If we agree to work together, what is the next step?
We will schedule an initial appointmentfor parents only, as this allows for more efficient gathering of information. (When working with older adolescents this may differ, depending on individual needs). During first meeting, we will gather information related to the current concerns and treatment history. If you have documents, such as an IEP or previous evaluation report, please bring a copy to this session. At end of this meeting, we will formulate a short-term plan, which typically consists of setting up a meeting with your child. We may also give you some questionnaires to complete.
What can I expect to happen in the initial visits with my child?
When we meet with your child, our initial goalsare to develop rapport and gather information. Helping a child feel comfortable talking to us is the key to obtaining accurate information. It is usually necessary for us to learn what is going on from the child’s perspective. Understanding the child’s perspective will help us develop a plan that uses motivators that will facilitate change.
Do you visit my child’s school?
We sometimes suggest a school observation if significant concerns are raised related to your child’s behavior at school. These concerns may include school-based anxiety, social challenges, or behavioral concerns in the classroom or at lunch/recess. If a school observation is scheduled, it always happens before we meet the child; once the child knows us and recognizes us, then the observation will be less meaningful. When we go to the school, we also meet with relevant school staff to gather information about the child’s behavior.
When will you share your findings with us?
After the parent and child meetings, and, if necessary, the observation, we will schedule an appointment to provide feedback. During this time, we will summarize our findings and solidify a treatment plan. Basically, we aim to answer the following four questions during our assessment process: Is there a problem? Is there a clinical name for what is going on? Do we need additional information? What can we do about it? When you leave this information-sharing appointment, you will have a clear sense of what treatment will look like. We want you to be aware of the goals, the types of strategies we’ll be working on and the frequency of meetings. We’ll also answer any questions about treatment throughout the process.

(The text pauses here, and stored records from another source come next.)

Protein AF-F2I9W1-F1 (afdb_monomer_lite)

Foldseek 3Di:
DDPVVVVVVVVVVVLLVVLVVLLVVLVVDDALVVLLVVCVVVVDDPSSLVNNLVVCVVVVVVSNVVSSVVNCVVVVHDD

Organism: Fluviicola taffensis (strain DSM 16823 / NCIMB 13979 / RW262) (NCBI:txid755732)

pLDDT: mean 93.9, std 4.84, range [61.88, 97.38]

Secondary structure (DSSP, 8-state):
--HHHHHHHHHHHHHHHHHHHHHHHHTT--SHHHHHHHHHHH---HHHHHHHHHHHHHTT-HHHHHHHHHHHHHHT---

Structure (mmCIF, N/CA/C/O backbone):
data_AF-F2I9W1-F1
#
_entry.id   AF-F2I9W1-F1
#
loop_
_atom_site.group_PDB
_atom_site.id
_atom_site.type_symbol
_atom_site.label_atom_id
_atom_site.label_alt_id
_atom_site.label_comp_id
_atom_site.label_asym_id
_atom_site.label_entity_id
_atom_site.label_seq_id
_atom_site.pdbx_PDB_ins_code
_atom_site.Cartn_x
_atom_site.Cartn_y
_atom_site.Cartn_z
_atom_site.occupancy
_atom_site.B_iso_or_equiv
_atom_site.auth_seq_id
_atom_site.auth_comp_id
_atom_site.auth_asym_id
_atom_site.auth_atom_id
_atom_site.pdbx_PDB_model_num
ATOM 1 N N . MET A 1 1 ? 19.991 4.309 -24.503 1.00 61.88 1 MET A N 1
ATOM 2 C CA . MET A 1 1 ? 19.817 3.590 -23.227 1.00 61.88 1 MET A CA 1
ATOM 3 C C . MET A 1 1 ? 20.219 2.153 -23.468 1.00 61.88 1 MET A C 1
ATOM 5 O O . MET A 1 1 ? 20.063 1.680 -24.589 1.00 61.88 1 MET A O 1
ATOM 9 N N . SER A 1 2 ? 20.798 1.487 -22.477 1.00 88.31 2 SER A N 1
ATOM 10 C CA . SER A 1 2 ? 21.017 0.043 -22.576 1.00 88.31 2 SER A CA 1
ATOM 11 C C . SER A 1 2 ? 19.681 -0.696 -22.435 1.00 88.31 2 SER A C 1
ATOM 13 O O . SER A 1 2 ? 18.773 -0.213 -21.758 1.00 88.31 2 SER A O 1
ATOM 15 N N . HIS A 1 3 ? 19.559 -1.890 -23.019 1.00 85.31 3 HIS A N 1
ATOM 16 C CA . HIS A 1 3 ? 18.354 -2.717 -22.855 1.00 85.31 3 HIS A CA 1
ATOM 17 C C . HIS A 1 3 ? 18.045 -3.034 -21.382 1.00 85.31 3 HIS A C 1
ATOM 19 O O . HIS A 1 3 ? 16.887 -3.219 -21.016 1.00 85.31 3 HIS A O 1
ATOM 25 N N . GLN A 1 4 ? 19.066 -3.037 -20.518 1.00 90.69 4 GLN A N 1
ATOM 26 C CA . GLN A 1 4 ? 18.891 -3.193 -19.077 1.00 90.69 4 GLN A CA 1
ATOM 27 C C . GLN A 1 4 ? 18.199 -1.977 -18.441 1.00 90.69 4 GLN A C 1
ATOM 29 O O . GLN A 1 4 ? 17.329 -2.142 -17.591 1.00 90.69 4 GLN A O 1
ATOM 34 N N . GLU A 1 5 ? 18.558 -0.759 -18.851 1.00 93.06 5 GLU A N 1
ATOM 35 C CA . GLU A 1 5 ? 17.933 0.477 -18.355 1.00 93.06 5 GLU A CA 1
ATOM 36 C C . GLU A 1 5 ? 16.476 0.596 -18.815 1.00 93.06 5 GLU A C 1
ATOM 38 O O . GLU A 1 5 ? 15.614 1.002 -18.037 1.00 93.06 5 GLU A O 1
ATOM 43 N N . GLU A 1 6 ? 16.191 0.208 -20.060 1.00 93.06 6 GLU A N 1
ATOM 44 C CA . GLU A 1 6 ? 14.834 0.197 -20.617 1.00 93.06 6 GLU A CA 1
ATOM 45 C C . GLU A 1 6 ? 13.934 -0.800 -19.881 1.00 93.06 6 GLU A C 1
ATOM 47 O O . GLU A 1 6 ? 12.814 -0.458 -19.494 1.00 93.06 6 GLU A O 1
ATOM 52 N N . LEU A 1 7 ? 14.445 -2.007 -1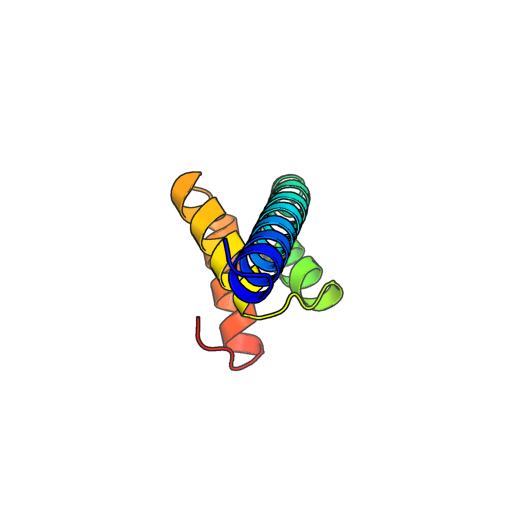9.614 1.00 94.12 7 LEU A N 1
ATOM 53 C CA . LEU A 1 7 ? 13.736 -3.015 -18.832 1.00 94.12 7 LEU A CA 1
ATOM 54 C C . LEU A 1 7 ? 13.473 -2.537 -17.398 1.00 94.12 7 LEU A C 1
ATOM 56 O O . LEU A 1 7 ? 12.350 -2.657 -16.908 1.00 94.12 7 LEU A O 1
ATOM 60 N N . ASN A 1 8 ? 14.482 -1.963 -16.738 1.00 94.38 8 ASN A N 1
ATOM 61 C CA . ASN A 1 8 ? 14.341 -1.448 -15.376 1.00 94.38 8 ASN A CA 1
ATOM 62 C C . ASN A 1 8 ? 13.279 -0.338 -15.302 1.00 94.38 8 ASN A C 1
ATOM 64 O O . ASN A 1 8 ? 12.439 -0.367 -14.403 1.00 94.38 8 ASN A O 1
ATOM 68 N N . ARG A 1 9 ? 13.252 0.584 -16.276 1.00 94.75 9 ARG A N 1
ATOM 69 C CA . ARG A 1 9 ? 12.201 1.611 -16.376 1.00 94.75 9 ARG A CA 1
ATOM 70 C C . ARG A 1 9 ? 10.812 1.009 -16.537 1.00 94.75 9 ARG A C 1
ATOM 72 O O . ARG A 1 9 ? 9.892 1.415 -15.836 1.00 94.75 9 ARG A O 1
ATOM 79 N N . ALA A 1 10 ? 10.654 0.032 -17.428 1.00 94.19 10 ALA A N 1
ATOM 80 C CA . ALA A 1 10 ? 9.359 -0.607 -17.651 1.00 94.19 10 ALA A CA 1
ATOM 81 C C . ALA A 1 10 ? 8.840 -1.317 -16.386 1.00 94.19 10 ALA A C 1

What else should we know before getting started?
Throughout treatment, you will be asked to complete various activities between sessions, including tracking the frequency of particular symptoms. As treatment progresses, you will be given certain skills to practice between sessions as well. Treatment is time limited, and the ultimate goal is for children and families to independently use the skills learned during our time together.